Dataset records:
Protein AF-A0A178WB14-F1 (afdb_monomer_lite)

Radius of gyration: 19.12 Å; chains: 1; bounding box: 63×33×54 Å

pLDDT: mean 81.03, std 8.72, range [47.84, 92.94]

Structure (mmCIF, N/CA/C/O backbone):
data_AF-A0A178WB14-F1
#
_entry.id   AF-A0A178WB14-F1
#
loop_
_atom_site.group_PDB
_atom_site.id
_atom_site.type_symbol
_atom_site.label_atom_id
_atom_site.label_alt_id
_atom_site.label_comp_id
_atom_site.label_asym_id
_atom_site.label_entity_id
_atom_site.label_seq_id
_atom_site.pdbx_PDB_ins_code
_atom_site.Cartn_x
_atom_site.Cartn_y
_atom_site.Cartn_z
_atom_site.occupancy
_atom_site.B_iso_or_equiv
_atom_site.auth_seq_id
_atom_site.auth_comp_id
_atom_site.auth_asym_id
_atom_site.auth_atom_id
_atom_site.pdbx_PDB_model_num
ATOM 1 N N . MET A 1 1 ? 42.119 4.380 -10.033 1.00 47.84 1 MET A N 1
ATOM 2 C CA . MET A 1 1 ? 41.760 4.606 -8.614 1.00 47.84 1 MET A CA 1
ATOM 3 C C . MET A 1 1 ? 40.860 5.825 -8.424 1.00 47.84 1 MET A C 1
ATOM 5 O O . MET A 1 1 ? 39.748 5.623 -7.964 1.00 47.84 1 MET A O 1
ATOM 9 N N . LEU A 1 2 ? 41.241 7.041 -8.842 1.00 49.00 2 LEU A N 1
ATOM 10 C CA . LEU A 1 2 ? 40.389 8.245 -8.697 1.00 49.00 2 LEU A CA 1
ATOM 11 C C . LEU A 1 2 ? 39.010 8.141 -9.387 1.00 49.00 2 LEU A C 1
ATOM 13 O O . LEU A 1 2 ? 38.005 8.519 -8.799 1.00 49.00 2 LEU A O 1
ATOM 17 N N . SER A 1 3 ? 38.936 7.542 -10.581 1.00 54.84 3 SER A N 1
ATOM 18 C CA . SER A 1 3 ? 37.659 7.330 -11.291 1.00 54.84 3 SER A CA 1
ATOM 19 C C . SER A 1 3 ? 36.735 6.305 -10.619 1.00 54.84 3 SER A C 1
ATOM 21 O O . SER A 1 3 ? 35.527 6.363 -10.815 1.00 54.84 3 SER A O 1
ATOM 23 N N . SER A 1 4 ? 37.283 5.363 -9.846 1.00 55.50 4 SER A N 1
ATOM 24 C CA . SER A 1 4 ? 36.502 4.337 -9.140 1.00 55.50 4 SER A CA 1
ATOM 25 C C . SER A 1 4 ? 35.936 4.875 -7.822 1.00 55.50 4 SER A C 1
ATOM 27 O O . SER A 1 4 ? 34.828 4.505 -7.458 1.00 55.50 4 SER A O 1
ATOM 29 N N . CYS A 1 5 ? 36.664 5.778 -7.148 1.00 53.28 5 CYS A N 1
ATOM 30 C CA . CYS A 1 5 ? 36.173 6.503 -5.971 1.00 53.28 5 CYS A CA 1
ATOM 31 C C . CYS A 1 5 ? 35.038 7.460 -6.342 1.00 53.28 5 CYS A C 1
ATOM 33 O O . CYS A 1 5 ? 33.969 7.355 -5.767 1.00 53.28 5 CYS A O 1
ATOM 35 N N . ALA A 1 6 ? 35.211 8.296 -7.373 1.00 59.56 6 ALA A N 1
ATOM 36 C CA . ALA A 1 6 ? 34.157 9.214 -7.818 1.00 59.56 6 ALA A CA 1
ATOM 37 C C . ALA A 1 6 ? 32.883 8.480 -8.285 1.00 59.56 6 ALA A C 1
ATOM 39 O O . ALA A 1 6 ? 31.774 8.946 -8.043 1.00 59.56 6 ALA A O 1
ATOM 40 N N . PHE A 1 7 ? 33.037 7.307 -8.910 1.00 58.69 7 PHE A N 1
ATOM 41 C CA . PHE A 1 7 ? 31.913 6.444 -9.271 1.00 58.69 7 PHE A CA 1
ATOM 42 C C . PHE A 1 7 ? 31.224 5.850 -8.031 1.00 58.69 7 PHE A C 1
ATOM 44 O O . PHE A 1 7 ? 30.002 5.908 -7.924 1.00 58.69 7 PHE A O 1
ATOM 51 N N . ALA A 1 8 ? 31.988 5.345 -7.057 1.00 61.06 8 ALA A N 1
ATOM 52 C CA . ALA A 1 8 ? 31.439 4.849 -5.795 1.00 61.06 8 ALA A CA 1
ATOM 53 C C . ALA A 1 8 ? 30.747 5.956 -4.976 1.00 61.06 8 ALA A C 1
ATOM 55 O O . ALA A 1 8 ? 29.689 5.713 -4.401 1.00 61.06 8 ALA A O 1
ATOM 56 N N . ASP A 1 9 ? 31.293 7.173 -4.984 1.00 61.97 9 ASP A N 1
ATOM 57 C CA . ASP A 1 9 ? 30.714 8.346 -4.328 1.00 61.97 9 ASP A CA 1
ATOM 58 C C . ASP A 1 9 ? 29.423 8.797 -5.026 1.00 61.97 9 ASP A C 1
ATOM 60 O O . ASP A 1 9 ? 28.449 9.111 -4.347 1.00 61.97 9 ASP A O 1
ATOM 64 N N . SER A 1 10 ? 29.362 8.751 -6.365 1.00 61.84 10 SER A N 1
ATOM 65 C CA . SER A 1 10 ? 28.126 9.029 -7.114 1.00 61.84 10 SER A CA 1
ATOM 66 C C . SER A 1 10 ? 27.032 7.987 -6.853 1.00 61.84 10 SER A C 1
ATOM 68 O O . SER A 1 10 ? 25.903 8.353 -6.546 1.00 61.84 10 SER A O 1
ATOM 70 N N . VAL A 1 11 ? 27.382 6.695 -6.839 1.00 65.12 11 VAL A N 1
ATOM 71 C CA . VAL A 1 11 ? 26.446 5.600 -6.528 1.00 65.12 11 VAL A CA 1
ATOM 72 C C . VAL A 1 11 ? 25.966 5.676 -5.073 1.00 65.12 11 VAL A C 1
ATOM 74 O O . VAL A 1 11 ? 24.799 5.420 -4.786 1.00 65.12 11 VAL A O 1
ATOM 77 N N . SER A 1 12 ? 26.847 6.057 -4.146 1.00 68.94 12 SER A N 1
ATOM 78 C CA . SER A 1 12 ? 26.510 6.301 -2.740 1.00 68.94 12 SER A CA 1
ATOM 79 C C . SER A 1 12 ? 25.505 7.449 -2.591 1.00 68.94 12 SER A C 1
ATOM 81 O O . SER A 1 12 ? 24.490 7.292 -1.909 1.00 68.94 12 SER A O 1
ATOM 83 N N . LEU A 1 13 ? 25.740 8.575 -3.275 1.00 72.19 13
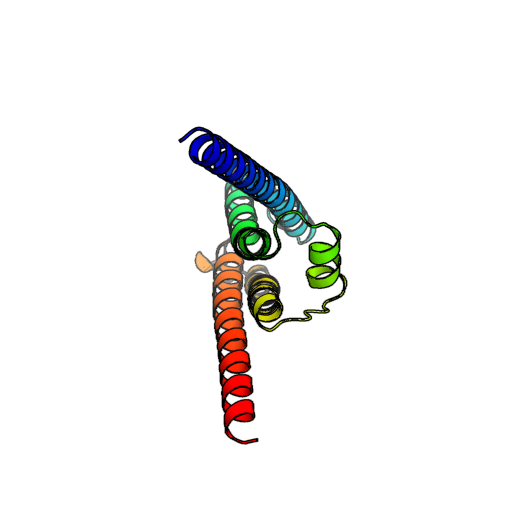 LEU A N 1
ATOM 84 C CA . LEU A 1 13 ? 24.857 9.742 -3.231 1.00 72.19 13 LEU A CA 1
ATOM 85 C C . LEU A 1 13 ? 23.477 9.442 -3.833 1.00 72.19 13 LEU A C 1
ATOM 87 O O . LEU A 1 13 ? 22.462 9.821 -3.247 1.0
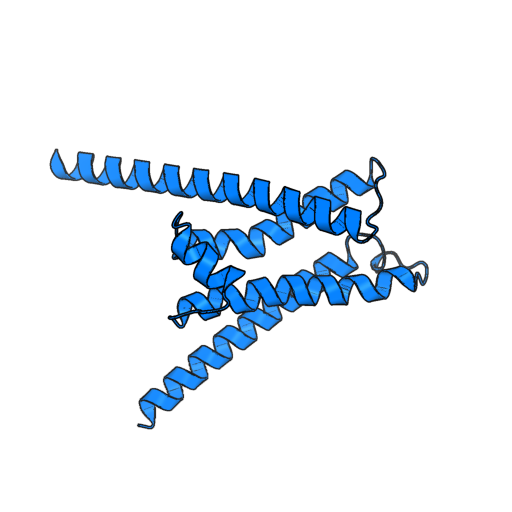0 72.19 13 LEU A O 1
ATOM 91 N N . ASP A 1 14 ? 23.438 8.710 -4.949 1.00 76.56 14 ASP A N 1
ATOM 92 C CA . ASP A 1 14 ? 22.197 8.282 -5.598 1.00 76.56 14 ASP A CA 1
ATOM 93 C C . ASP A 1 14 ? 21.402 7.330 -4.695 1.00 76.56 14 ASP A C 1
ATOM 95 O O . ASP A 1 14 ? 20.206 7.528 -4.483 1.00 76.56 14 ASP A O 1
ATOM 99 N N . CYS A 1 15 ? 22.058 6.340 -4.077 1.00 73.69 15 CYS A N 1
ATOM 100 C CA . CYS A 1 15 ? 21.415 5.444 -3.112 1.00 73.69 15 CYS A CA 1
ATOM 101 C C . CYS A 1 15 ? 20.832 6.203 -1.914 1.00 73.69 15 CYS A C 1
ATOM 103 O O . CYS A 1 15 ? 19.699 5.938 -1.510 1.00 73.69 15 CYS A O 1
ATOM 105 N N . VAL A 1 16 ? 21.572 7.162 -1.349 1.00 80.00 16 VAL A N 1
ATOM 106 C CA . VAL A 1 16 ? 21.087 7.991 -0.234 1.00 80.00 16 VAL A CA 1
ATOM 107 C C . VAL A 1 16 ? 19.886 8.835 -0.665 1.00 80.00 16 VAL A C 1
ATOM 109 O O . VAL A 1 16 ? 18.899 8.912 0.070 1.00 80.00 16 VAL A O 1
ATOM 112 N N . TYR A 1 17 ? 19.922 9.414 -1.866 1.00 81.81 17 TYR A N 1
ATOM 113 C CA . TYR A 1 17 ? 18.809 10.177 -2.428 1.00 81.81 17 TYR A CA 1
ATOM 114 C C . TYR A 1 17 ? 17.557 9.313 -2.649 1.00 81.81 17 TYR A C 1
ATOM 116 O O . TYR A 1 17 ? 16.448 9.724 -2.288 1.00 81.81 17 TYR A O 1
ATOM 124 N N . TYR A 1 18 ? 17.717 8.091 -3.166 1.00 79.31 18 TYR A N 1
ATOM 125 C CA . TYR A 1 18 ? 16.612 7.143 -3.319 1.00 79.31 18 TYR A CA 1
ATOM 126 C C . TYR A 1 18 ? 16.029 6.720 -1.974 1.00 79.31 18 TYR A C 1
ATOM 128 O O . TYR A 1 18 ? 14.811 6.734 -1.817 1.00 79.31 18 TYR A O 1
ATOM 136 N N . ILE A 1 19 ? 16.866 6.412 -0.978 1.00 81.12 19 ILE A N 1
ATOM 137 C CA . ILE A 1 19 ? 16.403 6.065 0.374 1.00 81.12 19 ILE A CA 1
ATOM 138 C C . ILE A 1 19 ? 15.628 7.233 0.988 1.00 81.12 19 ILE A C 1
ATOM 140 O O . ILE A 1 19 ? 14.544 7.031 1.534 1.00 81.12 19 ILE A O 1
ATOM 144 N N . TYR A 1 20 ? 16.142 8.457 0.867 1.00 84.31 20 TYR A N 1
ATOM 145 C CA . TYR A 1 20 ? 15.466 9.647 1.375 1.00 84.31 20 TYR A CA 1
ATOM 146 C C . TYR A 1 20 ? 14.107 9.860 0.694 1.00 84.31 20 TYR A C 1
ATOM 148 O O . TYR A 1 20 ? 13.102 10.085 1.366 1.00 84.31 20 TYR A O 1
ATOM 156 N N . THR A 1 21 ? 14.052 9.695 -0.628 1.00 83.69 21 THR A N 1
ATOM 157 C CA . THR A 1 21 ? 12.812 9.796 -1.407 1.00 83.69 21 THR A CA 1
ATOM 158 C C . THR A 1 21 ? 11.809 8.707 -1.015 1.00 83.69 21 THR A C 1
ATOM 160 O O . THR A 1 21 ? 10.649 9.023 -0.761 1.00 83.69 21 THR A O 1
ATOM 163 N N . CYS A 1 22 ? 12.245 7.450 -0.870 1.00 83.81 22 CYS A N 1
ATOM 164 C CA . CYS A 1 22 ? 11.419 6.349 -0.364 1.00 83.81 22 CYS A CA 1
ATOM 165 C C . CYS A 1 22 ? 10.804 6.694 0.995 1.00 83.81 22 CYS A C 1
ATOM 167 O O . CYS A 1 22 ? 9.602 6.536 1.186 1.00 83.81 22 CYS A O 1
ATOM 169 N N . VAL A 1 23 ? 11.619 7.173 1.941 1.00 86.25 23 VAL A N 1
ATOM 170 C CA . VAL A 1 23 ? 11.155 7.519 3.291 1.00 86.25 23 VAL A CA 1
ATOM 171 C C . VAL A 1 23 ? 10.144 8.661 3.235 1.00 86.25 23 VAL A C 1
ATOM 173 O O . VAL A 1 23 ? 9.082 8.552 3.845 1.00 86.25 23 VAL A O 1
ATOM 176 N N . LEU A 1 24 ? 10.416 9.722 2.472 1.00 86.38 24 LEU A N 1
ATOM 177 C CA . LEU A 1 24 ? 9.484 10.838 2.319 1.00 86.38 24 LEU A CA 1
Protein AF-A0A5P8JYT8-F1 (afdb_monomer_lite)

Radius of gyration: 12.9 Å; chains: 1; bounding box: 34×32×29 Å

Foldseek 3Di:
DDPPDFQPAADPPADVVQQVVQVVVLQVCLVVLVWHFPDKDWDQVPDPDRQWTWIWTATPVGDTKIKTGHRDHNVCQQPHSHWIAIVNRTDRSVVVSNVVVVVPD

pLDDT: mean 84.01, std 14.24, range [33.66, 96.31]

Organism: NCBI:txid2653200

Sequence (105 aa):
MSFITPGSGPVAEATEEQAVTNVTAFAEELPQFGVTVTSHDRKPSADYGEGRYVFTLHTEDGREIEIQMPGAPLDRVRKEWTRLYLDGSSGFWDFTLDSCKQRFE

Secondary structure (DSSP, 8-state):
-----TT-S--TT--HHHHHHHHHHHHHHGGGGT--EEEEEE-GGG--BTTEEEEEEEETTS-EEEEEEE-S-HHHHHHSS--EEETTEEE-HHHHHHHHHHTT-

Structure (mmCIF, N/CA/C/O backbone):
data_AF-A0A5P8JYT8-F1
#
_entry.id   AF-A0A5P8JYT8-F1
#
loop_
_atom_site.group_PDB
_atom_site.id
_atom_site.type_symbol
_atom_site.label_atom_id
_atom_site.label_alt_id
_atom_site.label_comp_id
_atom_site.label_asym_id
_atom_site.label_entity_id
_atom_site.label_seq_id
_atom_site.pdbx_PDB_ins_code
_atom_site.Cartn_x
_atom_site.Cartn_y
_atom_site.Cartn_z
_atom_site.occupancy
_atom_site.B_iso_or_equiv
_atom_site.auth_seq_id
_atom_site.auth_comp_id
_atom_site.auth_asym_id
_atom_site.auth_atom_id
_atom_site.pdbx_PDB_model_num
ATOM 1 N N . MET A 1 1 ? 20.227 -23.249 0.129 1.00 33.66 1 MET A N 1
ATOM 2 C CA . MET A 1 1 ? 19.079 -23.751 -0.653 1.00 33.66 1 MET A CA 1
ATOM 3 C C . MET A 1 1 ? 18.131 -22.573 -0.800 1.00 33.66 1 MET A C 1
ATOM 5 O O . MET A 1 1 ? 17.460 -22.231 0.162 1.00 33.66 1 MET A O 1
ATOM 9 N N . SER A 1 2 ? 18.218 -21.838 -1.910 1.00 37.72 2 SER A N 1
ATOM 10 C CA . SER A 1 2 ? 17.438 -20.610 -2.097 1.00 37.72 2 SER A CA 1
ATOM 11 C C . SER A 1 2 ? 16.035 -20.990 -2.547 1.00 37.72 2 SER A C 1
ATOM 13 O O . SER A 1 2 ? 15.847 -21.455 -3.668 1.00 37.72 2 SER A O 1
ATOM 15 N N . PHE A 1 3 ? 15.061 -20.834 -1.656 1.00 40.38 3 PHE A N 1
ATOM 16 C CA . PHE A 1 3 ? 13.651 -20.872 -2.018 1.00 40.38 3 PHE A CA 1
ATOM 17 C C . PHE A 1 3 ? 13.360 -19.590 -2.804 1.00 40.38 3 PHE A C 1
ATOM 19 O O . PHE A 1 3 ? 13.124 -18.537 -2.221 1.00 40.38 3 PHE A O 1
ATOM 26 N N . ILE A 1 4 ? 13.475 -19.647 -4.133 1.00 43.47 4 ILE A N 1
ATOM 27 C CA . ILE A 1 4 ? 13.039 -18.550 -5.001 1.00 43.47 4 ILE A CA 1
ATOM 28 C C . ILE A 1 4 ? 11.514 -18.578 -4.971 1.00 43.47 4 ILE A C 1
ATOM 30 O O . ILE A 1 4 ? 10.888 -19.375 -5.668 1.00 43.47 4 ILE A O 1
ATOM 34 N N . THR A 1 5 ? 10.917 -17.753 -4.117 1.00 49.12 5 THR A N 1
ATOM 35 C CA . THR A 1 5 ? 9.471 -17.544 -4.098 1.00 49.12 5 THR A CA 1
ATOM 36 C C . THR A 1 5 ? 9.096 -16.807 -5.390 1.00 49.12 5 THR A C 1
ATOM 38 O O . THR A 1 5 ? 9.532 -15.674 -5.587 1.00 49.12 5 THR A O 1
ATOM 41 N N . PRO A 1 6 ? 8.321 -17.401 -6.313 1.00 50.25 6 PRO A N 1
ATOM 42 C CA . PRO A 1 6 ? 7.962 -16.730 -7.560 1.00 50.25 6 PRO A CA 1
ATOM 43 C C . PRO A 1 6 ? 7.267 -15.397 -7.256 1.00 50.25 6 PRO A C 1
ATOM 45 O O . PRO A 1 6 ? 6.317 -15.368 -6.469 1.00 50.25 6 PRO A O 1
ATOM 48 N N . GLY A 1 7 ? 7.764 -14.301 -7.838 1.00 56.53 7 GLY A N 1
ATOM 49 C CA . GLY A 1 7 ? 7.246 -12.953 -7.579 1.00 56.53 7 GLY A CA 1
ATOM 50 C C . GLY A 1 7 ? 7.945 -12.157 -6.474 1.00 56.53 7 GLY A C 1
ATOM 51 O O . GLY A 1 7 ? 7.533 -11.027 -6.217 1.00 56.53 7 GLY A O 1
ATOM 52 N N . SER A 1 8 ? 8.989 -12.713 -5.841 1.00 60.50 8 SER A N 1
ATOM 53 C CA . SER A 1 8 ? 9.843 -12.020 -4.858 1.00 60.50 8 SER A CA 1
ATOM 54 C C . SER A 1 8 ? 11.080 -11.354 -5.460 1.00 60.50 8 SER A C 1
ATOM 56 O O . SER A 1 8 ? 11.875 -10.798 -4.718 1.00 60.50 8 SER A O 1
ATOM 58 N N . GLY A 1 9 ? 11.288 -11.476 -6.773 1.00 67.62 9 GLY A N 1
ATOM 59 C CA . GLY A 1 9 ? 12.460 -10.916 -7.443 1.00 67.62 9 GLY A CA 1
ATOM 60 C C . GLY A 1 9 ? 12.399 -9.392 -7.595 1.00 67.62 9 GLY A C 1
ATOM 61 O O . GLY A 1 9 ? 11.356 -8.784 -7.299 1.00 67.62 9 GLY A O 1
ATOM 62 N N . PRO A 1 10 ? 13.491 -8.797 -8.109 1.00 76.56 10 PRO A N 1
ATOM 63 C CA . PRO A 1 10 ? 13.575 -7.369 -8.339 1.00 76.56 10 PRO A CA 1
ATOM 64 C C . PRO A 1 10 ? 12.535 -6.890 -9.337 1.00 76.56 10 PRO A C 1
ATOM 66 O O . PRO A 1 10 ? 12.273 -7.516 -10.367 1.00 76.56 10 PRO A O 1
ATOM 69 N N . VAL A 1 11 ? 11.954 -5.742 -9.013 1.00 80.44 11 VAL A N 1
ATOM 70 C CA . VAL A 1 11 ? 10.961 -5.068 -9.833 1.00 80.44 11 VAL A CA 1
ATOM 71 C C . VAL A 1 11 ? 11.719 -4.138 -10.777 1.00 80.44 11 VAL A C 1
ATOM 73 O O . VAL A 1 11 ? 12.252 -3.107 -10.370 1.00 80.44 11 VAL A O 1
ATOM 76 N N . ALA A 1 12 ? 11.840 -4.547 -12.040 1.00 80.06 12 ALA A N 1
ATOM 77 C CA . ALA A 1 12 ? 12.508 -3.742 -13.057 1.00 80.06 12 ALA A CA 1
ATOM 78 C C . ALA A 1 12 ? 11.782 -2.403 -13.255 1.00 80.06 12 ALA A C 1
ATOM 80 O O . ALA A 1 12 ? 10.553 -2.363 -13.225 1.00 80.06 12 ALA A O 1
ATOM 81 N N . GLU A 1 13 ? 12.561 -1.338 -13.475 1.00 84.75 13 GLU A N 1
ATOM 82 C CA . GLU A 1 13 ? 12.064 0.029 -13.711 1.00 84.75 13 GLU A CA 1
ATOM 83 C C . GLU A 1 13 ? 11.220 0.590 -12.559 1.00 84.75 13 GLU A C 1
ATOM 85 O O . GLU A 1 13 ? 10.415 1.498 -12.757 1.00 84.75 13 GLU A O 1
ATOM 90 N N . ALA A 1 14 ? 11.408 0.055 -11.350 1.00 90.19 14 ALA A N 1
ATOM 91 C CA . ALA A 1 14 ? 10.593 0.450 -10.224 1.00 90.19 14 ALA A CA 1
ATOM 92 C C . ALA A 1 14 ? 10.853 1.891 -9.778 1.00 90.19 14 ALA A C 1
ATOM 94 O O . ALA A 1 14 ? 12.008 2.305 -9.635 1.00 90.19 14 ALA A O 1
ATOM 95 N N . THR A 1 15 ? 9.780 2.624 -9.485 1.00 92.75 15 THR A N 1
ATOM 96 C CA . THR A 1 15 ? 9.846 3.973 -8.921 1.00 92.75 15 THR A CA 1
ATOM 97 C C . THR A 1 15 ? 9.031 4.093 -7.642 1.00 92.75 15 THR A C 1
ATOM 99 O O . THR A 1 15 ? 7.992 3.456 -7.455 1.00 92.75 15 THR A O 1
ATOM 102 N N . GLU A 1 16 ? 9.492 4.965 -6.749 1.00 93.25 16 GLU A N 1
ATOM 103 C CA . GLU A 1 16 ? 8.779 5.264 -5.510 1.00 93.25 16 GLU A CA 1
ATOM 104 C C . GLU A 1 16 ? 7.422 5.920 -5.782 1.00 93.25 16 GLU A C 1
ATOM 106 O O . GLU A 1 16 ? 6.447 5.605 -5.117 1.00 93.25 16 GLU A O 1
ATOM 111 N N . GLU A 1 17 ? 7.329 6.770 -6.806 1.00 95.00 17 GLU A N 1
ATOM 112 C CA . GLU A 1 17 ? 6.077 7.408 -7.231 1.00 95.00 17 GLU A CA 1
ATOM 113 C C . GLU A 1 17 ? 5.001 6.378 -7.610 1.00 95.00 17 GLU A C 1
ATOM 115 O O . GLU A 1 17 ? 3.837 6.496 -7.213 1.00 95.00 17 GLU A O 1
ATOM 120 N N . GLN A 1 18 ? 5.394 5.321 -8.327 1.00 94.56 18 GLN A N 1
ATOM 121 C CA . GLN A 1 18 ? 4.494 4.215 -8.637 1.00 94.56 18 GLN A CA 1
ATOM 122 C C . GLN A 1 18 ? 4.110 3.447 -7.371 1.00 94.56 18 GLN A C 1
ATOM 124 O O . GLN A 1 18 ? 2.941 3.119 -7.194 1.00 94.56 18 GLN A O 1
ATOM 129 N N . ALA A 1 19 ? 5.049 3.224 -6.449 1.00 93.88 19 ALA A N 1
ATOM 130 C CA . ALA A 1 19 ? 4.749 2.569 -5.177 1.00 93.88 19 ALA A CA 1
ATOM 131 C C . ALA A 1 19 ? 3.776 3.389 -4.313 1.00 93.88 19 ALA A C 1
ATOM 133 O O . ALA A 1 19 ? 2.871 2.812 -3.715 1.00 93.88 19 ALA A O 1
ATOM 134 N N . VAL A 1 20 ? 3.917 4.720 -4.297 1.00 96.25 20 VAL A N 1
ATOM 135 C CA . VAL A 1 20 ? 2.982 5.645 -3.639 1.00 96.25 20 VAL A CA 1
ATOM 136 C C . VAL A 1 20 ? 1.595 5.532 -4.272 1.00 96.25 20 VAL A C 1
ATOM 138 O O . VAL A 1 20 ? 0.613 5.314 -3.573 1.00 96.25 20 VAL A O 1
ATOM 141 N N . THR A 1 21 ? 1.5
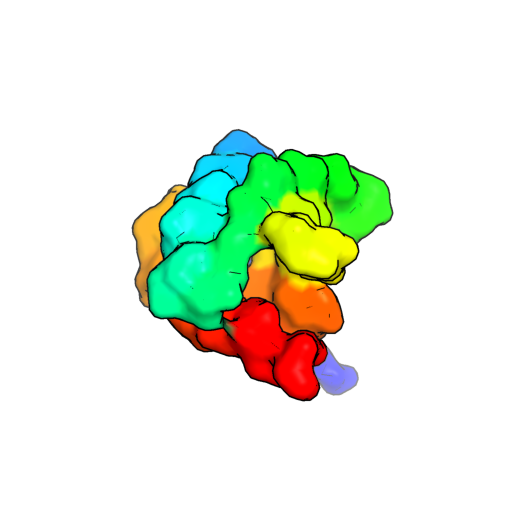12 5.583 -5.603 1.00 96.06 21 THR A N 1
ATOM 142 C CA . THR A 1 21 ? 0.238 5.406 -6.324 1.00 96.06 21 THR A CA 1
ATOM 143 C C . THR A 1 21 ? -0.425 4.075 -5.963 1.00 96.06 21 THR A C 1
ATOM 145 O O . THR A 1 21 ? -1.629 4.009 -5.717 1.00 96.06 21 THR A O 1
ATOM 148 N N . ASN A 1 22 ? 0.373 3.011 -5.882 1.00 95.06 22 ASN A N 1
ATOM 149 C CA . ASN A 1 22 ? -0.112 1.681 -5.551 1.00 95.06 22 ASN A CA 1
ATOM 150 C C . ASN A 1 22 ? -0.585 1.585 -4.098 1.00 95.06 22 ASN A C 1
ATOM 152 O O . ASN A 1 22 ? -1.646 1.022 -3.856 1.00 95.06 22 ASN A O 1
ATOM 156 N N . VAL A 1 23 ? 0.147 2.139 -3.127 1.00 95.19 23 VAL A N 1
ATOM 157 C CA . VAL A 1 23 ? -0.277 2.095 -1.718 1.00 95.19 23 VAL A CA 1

Your instructions: Using the material above, find each line that holds "Protein" and copy that line.

Result of this task:
Protein AF-A0A178WB14-F1 (afdb_monomer_lite)
Protein AF-A0A5P8JYT8-F1 (afdb_monomer_lite)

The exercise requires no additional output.